Bases: wildnlp.aspects.base.Aspect

Randomly removes or swaps articles into wrong ones.

Caution

Uses random numbers, default seed is 42.

__init__(swap_probability=0.5, seed=42)[source]
Parameters:
  • swap_probability – Probability of applying a transformation. Defaults to 0.5.
  • seed – Random seed.

Characters removal

class wildnlp.aspects.remove_char.RemoveChar(char=None, words_percentage=50, characters_percentage=10, seed=42)[source]

Bases: wildnlp.aspects.base.Aspect

Randomly removes characters from words.

Note

Note that you may specify white space as a character to be removed but it’ll be processed differently.

Caution

Uses random numbers, default seed is 42.

__init__(char=None, words_percentage=50, characters_percentage=10, seed=42)[source]
Parameters:
  • words_percentage – Percentage of words in a sentence that should be transformed. If greater than 0, always at least single word will be transformed.
  • characters_percentage – Percentage of characters in a word that should be transformed. If greater than 0 always at least single character will be transformed.
  • char – If specified only that character will be randomly removed. The specified character can also be a white space.
  • seed – Random seed.

Characters swapping

class wildnlp.aspects.swap.Swap(transform_percentage=100, seed=42)[source]

Bases: wildnlp.aspects.base.Aspect

Randomly swaps two characters within a word, excluding punctuations. It’s possible that the same two characters will be swapped, so the word won’t be changed, for example letter can become letter after swapping.

Caution

Uses random numbers, default seed is 42.

__init__(transform_percentage=100, seed=42)[source]
Parameters:
  • transform_percentage – Maximum percentage of words in a sentence that should be transformed.
  • seed – Random seed.

Digits2Words

class wildnlp.aspects.digits2words.Digits2Words[source]

Bases: wildnlp.aspects.base.Aspect

Converts numbers into words. Handles floating numbers as well.

All numbers will be converted

Misspelling

class wildnlp.aspects.misspelling.Misspelling(use_homophones=False, seed=42)[source]

Bases: wildnlp.aspects.base.Aspect

Misspells words appearing in the Wikipedia list of commonly misspelled English words (default): https://en.wikipedia.org/wiki/Commonly_misspelled_English_words

If a word has more then one common misspelling, the replacement is selected randomly.

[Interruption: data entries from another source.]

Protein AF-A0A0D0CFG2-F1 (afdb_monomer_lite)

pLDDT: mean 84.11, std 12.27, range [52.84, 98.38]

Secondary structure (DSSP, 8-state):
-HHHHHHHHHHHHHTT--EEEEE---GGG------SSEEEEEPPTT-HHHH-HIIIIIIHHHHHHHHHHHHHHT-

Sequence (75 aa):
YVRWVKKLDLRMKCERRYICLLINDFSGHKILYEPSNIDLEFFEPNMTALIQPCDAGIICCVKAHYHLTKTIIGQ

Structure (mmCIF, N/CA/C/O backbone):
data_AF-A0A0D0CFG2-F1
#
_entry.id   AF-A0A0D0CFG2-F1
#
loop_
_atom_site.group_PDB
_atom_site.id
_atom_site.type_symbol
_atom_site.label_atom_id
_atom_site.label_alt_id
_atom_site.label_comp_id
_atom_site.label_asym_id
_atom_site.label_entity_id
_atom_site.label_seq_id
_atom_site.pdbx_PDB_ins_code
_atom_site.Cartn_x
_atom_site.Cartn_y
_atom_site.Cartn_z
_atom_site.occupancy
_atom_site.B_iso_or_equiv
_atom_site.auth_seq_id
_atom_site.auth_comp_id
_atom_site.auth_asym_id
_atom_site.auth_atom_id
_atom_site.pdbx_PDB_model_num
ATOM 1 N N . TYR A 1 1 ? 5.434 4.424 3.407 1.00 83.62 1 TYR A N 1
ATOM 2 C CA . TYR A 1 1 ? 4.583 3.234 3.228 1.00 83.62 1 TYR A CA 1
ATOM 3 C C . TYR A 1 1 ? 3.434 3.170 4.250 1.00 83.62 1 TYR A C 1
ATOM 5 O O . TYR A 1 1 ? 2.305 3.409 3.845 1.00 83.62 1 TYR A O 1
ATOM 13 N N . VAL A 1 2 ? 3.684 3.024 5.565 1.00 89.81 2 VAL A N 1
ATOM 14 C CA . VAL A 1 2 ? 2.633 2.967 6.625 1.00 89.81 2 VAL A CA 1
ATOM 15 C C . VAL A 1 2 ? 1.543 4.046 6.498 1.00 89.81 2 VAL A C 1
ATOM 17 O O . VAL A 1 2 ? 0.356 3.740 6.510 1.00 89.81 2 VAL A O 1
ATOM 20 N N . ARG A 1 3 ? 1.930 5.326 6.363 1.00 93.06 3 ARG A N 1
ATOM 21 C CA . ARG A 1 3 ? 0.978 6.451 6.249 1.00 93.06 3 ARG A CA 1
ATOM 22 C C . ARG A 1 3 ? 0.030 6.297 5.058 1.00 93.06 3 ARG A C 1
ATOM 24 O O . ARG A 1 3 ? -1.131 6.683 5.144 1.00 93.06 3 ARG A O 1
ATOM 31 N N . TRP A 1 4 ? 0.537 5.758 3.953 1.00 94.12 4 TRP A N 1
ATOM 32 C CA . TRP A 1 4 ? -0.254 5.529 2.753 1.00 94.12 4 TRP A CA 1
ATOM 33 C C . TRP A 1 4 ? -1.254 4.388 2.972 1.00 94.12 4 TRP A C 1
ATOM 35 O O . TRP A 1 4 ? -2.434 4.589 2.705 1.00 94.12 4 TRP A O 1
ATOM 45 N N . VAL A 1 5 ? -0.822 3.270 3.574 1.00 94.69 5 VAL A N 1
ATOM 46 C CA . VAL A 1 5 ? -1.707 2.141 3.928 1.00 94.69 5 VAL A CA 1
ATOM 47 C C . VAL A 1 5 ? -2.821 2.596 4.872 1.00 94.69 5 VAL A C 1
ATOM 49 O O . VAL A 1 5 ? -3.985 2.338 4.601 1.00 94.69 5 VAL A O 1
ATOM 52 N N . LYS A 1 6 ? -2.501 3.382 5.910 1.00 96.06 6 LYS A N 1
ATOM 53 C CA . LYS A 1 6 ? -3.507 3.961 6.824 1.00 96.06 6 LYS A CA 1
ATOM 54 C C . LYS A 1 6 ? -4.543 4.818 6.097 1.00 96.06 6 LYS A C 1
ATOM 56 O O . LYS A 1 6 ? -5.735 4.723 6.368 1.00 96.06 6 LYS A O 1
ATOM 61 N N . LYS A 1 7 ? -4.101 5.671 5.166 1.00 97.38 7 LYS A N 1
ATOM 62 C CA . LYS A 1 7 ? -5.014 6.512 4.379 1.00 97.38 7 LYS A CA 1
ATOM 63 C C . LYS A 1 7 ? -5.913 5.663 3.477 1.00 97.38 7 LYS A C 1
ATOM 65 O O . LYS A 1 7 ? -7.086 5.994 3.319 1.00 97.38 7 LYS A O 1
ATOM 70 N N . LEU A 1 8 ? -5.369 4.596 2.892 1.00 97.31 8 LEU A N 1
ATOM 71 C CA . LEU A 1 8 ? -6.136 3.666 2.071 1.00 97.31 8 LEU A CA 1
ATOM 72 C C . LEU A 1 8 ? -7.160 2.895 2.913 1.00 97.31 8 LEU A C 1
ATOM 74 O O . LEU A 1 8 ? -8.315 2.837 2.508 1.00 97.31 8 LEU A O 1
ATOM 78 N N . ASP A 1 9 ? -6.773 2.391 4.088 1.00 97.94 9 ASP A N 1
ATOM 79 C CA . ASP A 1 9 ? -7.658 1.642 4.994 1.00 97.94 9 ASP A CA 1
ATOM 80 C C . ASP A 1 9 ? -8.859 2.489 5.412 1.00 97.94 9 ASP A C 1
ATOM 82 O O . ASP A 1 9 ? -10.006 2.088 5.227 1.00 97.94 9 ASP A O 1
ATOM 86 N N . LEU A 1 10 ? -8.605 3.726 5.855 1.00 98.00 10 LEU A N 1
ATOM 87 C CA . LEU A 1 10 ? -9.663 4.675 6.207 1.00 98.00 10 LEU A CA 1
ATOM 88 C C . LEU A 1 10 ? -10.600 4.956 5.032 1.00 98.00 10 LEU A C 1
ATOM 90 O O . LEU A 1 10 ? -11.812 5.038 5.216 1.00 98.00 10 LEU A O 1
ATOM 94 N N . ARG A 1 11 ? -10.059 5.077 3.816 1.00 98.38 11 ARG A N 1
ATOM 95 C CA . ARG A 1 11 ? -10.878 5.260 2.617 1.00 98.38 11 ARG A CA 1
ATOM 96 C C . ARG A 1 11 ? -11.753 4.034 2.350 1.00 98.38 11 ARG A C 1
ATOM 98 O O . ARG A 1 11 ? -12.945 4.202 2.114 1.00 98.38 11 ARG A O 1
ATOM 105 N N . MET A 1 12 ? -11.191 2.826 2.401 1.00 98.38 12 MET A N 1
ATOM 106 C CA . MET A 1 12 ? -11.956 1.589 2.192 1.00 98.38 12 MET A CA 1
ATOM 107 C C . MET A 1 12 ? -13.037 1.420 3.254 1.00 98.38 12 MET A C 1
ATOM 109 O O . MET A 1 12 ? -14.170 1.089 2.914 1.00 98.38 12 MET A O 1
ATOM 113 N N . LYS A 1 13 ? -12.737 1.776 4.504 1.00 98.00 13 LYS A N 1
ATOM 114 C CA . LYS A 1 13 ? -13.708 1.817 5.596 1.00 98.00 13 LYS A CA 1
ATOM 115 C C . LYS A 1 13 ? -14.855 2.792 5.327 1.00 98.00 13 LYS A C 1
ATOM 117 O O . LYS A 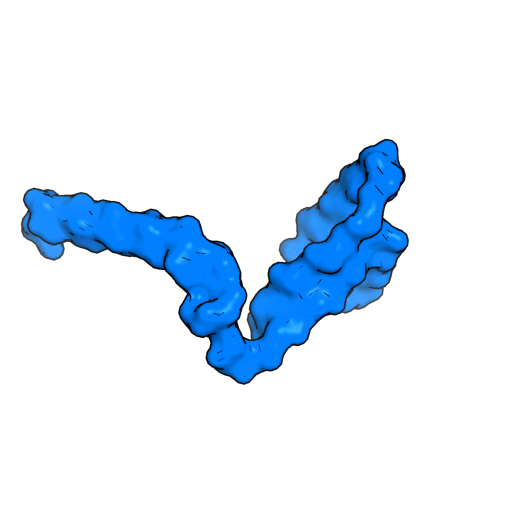1 13 ? -16.015 2.401 5.443 1.00 98.00 13 LYS A O 1
ATOM 122 N N . CYS A 1 14 ? -14.556 4.032 4.928 1.00 98.19 14 CYS A N 1
ATOM 123 C CA . CYS A 1 14 ? -15.580 5.027 4.578 1.00 98.19 14 CYS A CA 1
ATOM 124 C C . CYS A 1 14 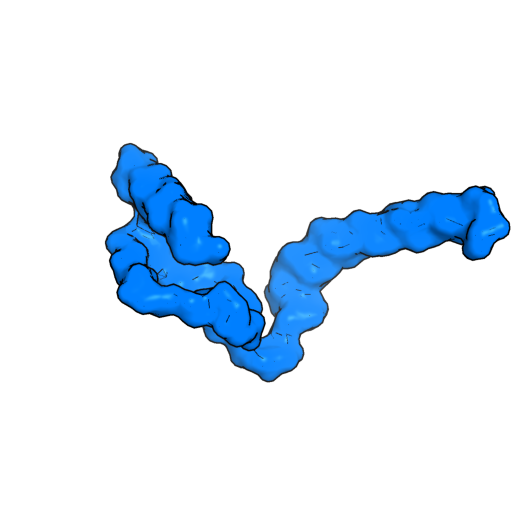? -16.460 4.565 3.411 1.00 98.19 14 CYS A C 1
ATOM 126 O O . CYS A 1 14 ? -17.663 4.805 3.406 1.00 98.19 14 CYS A O 1
ATOM 128 N N . GLU A 1 15 ? -15.866 3.876 2.440 1.00 98.31 15 GLU A N 1
ATOM 129 C CA . GLU A 1 15 ? -16.575 3.337 1.281 1.00 98.31 15 GLU A CA 1
ATOM 130 C C . GLU A 1 15 ? -17.200 1.952 1.544 1.00 98.31 15 GLU A C 1
ATOM 132 O O . GLU A 1 15 ? -17.809 1.380 0.644 1.00 98.31 15 GLU A O 1
ATOM 137 N N . ARG A 1 16 ? -17.081 1.416 2.769 1.00 97.94 16 ARG A N 1
ATOM 138 C CA . ARG A 1 16 ? -17.579 0.092 3.189 1.00 97.94 16 ARG A CA 1
ATOM 139 C C . ARG A 1 16 ? -17.078 -1.057 2.305 1.00 97.94 16 ARG A C 1
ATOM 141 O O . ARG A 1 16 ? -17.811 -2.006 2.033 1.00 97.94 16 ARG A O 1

All words that have any misspellings listed will be replaced.

Caution

Uses random numbers, default seed is 42.

__init__(use_homophones=False, seed=42)[source]
Parameters:
  • use_homophones – If True list of homophones will be used to replace words.
  • seed – Random seed.

Punctuation

class wildnlp.aspects.punctuation.Punctuation(char=', ', add_percentage=0, remove_percentage=100, seed=42)[source]

Bases: wildnlp.aspects.base.Aspect

Randomly adds or removes specified punctuation marks. The implementation guarantees that punctuation marks won’t be appended to the original ones or won’t replace them after removal.

With default settings all occurrences of the specified punctuation mark will be removed.

  • Example:

    Sentence, have a comma.
    
    Possible transformations:
    - Sentence have, a comma.
    - Sentence, have, a, comma.
    
    Impossible transformations:
    - Sentence,, have a comma.
    

Caution

Uses random numbers, default seed is 42.

__init__(char=', ', add_percentage=0, remove_percentage=100, seed=42)[source]
Parameters:
  • char – Punctuation mark that will be removed or added to sentences.
  • add_percentage – Max percentage of white spaces in a sentence to be prepended with punctuation marks.
  • remove_percentage – Max percentage of existing punctuation marks that will be removed.
  • seed – Random seed.

QWERTY

class wildnlp.aspects.qwerty.QWERTY(words_percentage=1, characters_percentage=10, seed=42)[source]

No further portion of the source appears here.